“We've got a huge disconnect between what people think is happening in this country and what's actually happening,” Cramer said Thursday. “I'm talking about the widespread misconception that our economy is in trouble, something that's causing many of you to sit on the sidelines and miss out on some tremendous gains.”
Take, for example, the “almost universal perception” that the U.S. economy is weak.
Recent comments by U.S. Federal Reserve Chairman Ben Bernanke exacerbated those feelings when he said the central bank would keep interest rates low for a couple of years because things are so lousy. If it weren’t for Bernanke, though, Cramer thinks the U.S. economy would be “totally paralyzed” right now. But by keeping interest rates low, Cramer said Bernanke is essentially driving savers toward high-yielding stocks, like AT&T , Kinder Morgan Energy Partners and Verizon .
Meanwhile, President Obama has said things are getting better while acknowledging things are still pretty bad. After all, aggregate employment numbers are still poor. So it makes sense Obama doesn’t highlight the positives too much, Cramer said, otherwise the unemployed would be upset that he talked about how things are good and getting better.
On the other side of the aisle, the Republicans would like to make you feel that there’s an Obama-inspired depression happening and the only way to cure it is by giving tax breaks to the rich.
“Now, I'm not going to get involved in the politics of the moment, but I can tell you this: the views of the Republicans, the Democrats, and even Ben Bernanke don't jive with what actual American companies are saying about the future,” Cramer said.

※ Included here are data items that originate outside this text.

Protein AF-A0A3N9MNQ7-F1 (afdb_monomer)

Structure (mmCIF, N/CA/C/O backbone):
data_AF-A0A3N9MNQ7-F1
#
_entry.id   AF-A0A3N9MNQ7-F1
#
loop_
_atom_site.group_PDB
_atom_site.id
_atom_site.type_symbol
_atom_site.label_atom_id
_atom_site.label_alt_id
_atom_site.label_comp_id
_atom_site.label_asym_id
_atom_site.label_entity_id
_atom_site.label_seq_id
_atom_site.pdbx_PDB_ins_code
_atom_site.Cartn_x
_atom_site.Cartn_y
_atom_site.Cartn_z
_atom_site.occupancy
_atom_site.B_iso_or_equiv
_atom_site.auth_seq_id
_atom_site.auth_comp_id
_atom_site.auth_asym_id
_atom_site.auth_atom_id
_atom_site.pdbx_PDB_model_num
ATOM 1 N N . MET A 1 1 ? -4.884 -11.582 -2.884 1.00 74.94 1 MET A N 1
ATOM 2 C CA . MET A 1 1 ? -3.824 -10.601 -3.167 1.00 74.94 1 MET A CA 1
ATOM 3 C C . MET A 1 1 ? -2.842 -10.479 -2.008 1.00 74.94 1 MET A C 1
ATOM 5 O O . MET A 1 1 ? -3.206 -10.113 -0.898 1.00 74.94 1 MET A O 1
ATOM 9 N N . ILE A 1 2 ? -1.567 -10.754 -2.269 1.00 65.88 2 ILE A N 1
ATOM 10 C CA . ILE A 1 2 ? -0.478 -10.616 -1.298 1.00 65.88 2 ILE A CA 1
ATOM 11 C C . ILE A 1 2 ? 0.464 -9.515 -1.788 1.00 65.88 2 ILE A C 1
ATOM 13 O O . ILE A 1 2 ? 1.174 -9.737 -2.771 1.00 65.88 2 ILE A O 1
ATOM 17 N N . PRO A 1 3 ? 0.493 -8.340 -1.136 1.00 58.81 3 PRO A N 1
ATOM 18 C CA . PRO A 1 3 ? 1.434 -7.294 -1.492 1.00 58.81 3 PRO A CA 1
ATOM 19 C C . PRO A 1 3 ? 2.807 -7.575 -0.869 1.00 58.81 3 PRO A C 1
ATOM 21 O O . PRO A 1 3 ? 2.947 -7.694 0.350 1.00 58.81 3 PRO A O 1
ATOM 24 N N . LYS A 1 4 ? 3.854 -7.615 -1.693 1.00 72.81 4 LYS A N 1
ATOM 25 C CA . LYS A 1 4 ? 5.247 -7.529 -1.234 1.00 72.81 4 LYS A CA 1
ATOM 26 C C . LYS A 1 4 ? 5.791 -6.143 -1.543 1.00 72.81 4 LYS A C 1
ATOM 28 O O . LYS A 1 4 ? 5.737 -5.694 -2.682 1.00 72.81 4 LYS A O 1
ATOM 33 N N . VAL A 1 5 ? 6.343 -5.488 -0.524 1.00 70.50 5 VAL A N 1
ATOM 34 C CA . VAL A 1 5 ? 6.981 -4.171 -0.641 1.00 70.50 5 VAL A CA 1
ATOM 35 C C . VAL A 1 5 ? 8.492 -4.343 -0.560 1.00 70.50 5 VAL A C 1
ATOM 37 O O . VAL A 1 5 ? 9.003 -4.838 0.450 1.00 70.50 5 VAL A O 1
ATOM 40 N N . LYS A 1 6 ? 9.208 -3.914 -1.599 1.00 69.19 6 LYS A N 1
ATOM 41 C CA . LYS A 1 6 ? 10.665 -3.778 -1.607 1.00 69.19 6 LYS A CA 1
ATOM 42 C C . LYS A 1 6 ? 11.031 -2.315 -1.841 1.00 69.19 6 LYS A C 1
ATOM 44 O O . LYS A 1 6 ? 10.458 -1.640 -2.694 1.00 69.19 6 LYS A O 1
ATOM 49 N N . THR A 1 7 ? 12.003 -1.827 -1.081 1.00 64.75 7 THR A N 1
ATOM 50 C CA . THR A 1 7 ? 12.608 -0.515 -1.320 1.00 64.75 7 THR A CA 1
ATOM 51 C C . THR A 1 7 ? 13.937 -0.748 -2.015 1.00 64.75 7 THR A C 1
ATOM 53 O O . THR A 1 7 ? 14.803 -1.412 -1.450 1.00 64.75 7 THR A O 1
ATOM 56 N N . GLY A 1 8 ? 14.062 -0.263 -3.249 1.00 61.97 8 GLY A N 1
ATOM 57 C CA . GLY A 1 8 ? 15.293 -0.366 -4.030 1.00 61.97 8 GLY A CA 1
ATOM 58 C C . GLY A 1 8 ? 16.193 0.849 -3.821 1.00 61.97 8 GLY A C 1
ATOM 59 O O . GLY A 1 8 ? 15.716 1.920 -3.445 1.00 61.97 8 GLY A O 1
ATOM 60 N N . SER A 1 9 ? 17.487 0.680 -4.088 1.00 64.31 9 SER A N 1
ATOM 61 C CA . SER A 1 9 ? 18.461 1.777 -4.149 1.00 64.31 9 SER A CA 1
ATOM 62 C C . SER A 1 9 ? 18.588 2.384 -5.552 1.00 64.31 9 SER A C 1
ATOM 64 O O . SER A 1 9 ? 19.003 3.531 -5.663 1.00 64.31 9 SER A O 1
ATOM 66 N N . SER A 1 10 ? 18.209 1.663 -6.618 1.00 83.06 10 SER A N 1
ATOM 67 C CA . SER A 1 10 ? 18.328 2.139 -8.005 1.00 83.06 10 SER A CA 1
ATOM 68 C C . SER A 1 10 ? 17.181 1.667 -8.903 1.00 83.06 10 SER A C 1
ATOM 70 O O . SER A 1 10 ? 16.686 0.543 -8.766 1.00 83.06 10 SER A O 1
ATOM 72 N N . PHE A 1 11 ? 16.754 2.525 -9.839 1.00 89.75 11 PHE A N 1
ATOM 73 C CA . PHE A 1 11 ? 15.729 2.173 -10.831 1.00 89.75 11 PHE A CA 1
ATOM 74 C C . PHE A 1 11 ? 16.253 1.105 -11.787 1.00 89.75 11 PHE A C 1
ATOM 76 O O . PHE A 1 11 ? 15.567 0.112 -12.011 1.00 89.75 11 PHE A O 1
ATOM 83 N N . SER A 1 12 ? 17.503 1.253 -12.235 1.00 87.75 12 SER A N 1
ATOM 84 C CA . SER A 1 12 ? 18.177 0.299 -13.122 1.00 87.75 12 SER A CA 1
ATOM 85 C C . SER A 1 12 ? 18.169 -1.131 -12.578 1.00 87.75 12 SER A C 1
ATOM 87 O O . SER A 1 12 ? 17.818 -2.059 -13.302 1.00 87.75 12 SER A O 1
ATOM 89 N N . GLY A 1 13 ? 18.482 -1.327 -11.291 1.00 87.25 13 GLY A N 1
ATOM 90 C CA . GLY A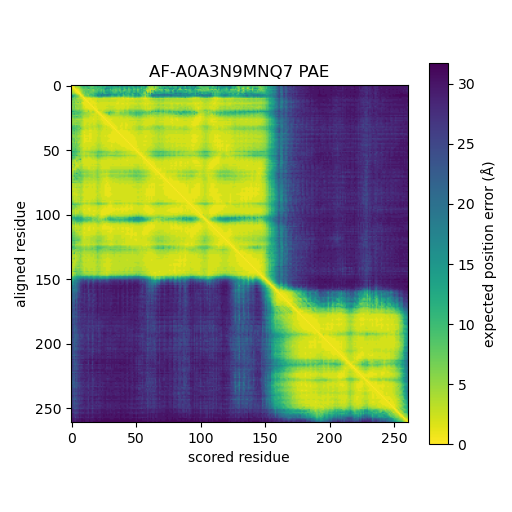 1 13 ? 18.481 -2.662 -10.687 1.00 87.25 13 GLY A CA 1
ATOM 91 C C . GLY A 1 13 ? 17.079 -3.269 -10.588 1.00 87.25 13 GLY A C 1
ATOM 92 O O . GLY A 1 13 ? 16.872 -4.433 -10.930 1.00 87.25 13 GLY A O 1
ATOM 93 N N . VAL A 1 14 ? 16.096 -2.476 -10.149 1.00 88.69 14 VAL A N 1
ATOM 94 C CA . VAL A 1 14 ? 14.709 -2.946 -10.002 1.00 88.69 14 VAL A CA 1
ATOM 95 C C . VAL A 1 14 ? 14.082 -3.251 -11.362 1.00 88.69 14 VAL A C 1
ATOM 97 O O . VAL A 1 14 ? 13.463 -4.302 -11.516 1.00 88.69 14 VAL A O 1
ATOM 100 N N . LEU A 1 15 ? 14.256 -2.369 -12.348 1.00 91.25 15 LEU A N 1
ATOM 101 C CA . LEU A 1 15 ? 13.700 -2.532 -13.691 1.00 91.25 15 LEU A CA 1
A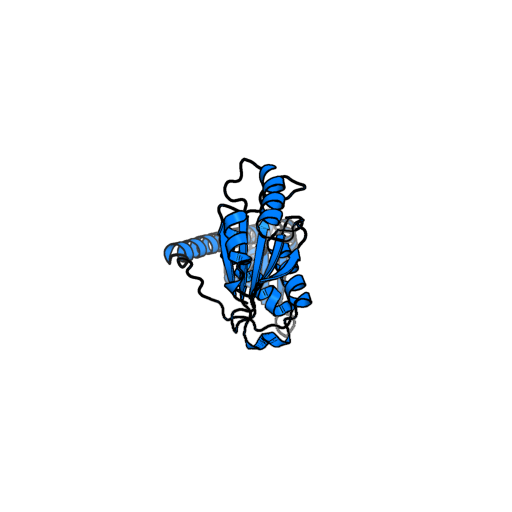TOM 102 C C . LEU A 1 15 ? 14.408 -3.634 -14.472 1.00 91.25 15 LEU A C 1
ATOM 104 O O . LEU A 1 15 ? 13.726 -4.417 -15.119 1.00 91.25 15 LEU A O 1
ATOM 108 N N . GLY A 1 16 ? 15.732 -3.764 -14.352 1.00 88.62 16 GLY A N 1
ATOM 109 C CA . GLY A 1 16 ? 16.466 -4.884 -14.945 1.00 88.62 16 GLY A CA 1
ATOM 110 C C . GLY A 1 16 ? 15.980 -6.235 -14.417 1.00 88.62 16 GLY A C 1
ATOM 111 O O . GLY A 1 16 ? 15.788 -7.172 -15.182 1.00 88.62 16 GLY A O 1
ATOM 112 N N . TYR A 1 17 ? 15.678 -6.329 -13.118 1.00 86.50 17 TYR A N 1
ATOM 113 C CA . TYR A 1 17 ? 15.072 -7.533 -12.546 1.00 86.50 17 TYR A CA 1
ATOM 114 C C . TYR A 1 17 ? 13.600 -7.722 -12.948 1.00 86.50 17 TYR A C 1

Machinery maker Caterpillar , for example, reports things are getting better in the U.S. It expects housing starts and construction in general to pick up, he noted.
Elsewhere in the market, railroad Union Pacific saw its stock hit an all-time high because the auto industry is turning around, chemicals are booming and materials for infrastructure project need to be sent by rail across the country, he said.
The biggest success story, though, is the oil and gas business, Cramer commented. From oil and gas pipeline companies to truck drivers, the industry is starved for workers. In some cases, these jobs are not getting filled because they are located in places where few people live, such as the Bakken shale in western North Dakota. But to Cramer, that’s a good problem to have.
Even more jobs could be created, Cramer said, if natural gas was used as a transportation fuel. As President Obama pointed out in a recent address, roughly 600,000 people could be hired if diesel trucks were converted to run on liquefied natural gas.
“I know these strong data points have yet to produce the jobs we all want created. But I also know that it's just a matter of time,” Cramer said. “When I listen to all the calls this quarter, there is one fairly common theme: the United States is going to lead this world out of this global economic morass.
“That's right, the U.S. is going to make up for European inspired weakness-like a modern day Marshall Plan. Our economy is finally starting to pull its own weight.”